• Data to examine

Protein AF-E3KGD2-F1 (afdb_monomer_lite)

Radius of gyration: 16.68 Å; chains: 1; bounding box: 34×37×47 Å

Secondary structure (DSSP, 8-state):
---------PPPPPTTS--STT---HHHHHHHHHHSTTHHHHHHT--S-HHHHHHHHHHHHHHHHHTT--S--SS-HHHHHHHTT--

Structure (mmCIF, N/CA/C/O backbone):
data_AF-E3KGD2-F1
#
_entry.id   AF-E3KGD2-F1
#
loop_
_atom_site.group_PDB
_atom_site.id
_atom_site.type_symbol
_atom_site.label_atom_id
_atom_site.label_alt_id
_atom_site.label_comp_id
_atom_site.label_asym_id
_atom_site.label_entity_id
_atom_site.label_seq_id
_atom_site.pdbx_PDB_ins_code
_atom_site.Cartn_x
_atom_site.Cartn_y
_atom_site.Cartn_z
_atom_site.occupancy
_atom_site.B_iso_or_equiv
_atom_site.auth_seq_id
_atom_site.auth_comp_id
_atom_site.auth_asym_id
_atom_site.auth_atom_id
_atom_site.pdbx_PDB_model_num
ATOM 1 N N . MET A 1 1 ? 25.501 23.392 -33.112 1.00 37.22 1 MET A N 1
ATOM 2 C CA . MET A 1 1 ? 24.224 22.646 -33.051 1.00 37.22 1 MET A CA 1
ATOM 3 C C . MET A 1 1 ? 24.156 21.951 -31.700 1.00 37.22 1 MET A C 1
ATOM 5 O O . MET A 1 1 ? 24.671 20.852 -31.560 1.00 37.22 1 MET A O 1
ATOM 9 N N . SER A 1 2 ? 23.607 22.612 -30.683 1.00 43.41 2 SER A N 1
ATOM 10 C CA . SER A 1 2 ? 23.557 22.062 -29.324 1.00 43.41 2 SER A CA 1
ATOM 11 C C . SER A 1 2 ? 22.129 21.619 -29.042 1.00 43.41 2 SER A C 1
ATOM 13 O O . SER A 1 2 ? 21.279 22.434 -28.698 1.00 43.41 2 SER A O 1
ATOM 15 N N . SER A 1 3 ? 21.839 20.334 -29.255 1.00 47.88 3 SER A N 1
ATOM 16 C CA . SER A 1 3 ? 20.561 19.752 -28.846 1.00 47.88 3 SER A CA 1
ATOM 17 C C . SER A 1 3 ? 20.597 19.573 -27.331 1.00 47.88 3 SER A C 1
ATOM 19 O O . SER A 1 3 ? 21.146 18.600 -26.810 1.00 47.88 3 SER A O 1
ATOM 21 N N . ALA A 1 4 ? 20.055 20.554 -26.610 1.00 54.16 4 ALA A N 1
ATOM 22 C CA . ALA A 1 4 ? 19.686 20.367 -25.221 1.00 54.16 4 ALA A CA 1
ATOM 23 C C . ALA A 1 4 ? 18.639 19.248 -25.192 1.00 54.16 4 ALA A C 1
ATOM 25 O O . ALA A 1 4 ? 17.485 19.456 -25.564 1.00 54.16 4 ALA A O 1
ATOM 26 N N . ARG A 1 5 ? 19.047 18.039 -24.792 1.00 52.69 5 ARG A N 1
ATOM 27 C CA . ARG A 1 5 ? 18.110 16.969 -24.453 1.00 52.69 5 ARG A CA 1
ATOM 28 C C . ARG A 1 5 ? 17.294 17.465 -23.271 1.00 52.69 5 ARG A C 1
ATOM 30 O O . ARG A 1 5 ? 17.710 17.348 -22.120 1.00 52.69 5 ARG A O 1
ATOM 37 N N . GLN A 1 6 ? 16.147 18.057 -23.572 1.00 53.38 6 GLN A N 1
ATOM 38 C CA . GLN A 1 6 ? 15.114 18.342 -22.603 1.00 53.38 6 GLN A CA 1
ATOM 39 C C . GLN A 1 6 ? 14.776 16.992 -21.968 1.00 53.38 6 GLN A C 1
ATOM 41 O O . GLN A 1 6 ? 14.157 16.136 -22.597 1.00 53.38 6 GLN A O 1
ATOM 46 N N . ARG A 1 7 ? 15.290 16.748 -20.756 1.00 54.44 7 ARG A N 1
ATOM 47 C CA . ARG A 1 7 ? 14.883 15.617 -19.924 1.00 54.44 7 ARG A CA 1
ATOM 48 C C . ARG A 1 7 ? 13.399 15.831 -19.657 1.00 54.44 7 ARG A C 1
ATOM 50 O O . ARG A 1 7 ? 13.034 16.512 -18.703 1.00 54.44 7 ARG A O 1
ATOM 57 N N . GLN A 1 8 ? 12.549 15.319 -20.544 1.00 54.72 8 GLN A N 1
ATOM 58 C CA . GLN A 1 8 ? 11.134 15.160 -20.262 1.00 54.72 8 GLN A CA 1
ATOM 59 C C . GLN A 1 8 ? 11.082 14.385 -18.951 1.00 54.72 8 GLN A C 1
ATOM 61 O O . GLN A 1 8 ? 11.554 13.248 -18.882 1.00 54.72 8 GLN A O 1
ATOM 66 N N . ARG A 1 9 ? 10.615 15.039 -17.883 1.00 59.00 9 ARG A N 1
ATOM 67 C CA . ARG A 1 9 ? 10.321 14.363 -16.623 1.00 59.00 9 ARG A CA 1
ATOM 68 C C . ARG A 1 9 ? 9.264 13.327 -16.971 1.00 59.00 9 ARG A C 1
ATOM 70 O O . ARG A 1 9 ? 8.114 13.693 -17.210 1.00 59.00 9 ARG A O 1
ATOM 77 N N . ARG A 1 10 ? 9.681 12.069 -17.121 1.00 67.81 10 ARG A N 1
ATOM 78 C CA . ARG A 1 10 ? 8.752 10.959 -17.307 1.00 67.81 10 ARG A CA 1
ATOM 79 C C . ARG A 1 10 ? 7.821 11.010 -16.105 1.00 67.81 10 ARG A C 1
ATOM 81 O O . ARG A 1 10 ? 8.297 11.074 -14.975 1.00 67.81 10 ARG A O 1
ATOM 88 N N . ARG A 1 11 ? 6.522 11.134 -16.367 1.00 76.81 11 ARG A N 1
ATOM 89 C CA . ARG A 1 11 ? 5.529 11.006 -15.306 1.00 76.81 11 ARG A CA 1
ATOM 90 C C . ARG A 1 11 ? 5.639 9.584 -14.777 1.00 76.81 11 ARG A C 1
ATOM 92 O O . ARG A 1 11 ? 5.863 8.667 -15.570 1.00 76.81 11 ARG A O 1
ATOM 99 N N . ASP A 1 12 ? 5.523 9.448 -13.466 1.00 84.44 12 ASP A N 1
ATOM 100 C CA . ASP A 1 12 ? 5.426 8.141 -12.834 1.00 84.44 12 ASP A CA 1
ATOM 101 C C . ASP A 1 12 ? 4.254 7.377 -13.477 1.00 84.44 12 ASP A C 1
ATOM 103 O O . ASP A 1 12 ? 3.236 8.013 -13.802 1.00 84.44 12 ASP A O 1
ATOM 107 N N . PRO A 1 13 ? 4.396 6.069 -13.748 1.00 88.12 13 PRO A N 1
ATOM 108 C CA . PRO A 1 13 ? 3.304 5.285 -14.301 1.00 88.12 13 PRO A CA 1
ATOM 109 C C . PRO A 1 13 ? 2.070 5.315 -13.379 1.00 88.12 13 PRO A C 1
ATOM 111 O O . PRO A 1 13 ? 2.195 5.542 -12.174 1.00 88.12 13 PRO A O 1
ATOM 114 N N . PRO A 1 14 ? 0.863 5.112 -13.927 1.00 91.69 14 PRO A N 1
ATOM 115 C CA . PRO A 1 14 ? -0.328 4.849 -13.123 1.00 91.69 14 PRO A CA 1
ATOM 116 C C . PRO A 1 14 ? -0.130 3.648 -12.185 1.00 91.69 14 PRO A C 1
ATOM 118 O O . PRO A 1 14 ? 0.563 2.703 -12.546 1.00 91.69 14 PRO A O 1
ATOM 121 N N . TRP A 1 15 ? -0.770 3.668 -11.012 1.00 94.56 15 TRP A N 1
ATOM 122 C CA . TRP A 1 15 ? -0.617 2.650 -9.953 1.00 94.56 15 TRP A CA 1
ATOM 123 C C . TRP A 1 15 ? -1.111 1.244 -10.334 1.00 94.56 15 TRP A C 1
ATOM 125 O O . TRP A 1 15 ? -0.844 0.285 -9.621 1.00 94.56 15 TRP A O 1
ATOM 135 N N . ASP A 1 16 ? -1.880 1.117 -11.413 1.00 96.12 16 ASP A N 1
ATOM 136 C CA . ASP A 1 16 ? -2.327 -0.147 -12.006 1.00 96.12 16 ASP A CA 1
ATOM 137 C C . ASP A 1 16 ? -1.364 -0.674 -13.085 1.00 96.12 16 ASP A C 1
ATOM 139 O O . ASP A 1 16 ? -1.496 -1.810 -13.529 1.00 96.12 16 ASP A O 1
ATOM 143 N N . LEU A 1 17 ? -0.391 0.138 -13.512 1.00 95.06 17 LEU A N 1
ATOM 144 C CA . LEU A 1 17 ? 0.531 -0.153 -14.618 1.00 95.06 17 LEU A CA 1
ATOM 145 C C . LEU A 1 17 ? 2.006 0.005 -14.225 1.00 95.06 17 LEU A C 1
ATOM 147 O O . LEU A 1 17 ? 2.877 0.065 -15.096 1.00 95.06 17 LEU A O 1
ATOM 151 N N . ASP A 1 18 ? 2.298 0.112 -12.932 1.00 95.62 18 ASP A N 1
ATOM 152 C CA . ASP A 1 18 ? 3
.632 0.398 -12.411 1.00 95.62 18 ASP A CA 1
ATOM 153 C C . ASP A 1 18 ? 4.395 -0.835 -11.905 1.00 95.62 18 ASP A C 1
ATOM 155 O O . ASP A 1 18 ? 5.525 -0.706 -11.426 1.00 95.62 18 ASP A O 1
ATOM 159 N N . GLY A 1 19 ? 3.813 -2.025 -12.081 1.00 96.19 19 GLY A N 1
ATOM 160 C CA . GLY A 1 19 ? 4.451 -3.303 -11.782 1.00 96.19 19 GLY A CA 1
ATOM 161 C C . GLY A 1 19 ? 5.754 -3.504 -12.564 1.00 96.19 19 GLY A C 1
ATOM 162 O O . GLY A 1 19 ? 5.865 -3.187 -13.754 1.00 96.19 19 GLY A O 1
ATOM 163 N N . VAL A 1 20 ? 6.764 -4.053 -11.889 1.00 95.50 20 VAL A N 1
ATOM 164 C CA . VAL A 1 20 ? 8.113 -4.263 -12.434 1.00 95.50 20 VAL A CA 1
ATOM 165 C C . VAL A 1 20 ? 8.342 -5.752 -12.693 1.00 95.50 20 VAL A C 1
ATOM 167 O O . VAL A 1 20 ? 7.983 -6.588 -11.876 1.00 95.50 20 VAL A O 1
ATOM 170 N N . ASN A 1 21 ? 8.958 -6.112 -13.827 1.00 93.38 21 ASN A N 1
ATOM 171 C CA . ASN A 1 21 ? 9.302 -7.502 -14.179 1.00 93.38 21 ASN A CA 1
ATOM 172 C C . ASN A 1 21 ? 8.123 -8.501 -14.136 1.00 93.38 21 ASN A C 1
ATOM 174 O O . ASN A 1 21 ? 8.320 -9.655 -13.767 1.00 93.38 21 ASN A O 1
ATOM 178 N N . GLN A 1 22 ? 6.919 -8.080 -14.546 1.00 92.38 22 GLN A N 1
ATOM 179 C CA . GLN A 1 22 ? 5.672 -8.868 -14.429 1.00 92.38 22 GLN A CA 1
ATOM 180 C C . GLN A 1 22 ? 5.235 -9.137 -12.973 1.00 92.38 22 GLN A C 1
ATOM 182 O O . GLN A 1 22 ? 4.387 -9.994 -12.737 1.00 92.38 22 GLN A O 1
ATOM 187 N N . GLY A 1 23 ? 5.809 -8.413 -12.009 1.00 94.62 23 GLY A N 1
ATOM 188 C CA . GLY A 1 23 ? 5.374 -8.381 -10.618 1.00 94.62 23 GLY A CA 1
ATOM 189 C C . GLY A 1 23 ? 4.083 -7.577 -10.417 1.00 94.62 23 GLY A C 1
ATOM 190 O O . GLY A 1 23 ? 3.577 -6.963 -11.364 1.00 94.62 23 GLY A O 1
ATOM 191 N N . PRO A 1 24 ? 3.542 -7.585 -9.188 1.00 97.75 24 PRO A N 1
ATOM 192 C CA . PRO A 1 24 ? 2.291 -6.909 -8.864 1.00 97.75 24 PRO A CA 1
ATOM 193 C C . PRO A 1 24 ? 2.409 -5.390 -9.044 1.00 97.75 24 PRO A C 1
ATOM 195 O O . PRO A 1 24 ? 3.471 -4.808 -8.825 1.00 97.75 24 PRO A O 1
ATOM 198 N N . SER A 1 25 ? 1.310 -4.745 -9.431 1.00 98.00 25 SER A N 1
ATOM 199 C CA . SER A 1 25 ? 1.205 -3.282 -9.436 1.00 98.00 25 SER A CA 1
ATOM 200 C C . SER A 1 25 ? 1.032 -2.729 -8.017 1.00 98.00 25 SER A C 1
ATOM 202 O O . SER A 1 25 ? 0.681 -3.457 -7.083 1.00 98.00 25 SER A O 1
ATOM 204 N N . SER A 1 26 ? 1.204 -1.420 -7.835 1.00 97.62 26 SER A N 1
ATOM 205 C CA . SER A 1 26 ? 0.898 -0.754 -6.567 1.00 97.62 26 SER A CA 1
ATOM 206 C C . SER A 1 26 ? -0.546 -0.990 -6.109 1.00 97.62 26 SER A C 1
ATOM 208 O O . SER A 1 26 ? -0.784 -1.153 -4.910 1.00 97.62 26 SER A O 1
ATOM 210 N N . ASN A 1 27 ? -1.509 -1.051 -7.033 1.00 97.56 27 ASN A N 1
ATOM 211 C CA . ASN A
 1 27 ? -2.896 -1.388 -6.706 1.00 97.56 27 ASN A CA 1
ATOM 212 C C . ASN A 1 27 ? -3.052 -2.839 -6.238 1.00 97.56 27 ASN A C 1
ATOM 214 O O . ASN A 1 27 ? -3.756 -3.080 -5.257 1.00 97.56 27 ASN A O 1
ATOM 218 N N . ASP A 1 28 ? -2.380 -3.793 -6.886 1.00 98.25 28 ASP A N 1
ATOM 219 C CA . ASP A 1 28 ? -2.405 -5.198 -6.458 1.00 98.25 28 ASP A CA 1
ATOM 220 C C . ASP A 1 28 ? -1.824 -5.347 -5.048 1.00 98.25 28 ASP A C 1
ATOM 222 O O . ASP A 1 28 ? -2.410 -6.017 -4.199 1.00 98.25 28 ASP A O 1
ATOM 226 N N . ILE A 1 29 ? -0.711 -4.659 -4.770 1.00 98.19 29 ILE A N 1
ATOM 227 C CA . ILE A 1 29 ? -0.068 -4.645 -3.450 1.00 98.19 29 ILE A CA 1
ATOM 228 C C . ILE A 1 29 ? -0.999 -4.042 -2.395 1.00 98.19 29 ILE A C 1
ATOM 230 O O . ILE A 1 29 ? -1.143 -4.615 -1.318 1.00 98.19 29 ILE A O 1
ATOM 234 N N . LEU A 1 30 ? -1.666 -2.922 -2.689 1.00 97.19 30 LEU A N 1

• Problem statement
Only one stretch of the data above is needed. Restate it word for word, from the line containing "ATOM 182 O O" through the line containing "ATOM 190 O O", both ends included.

• Your response
ATOM 182 O O . GLN A 1 22 ? 4.387 -9.994 -12.737 1.00 92.38 22 GLN A O 1
ATOM 187 N N . GLY A 1 23 ? 5.809 -8.413 -12.009 1.00 94.62 23 GLY A N 1
ATOM 188 C CA . GLY A 1 23 ? 5.374 -8.381 -10.618 1.00 94.62 23 GLY A CA 1
ATOM 189 C C . GLY A 1 23 ? 4.083 -7.577 -10.417 1.00 94.62 23 GLY A C 1
ATOM 190 O O . GLY A 1 23 ? 3.577 -6.963 -11.364 1.00 94.62 23 GLY A O 1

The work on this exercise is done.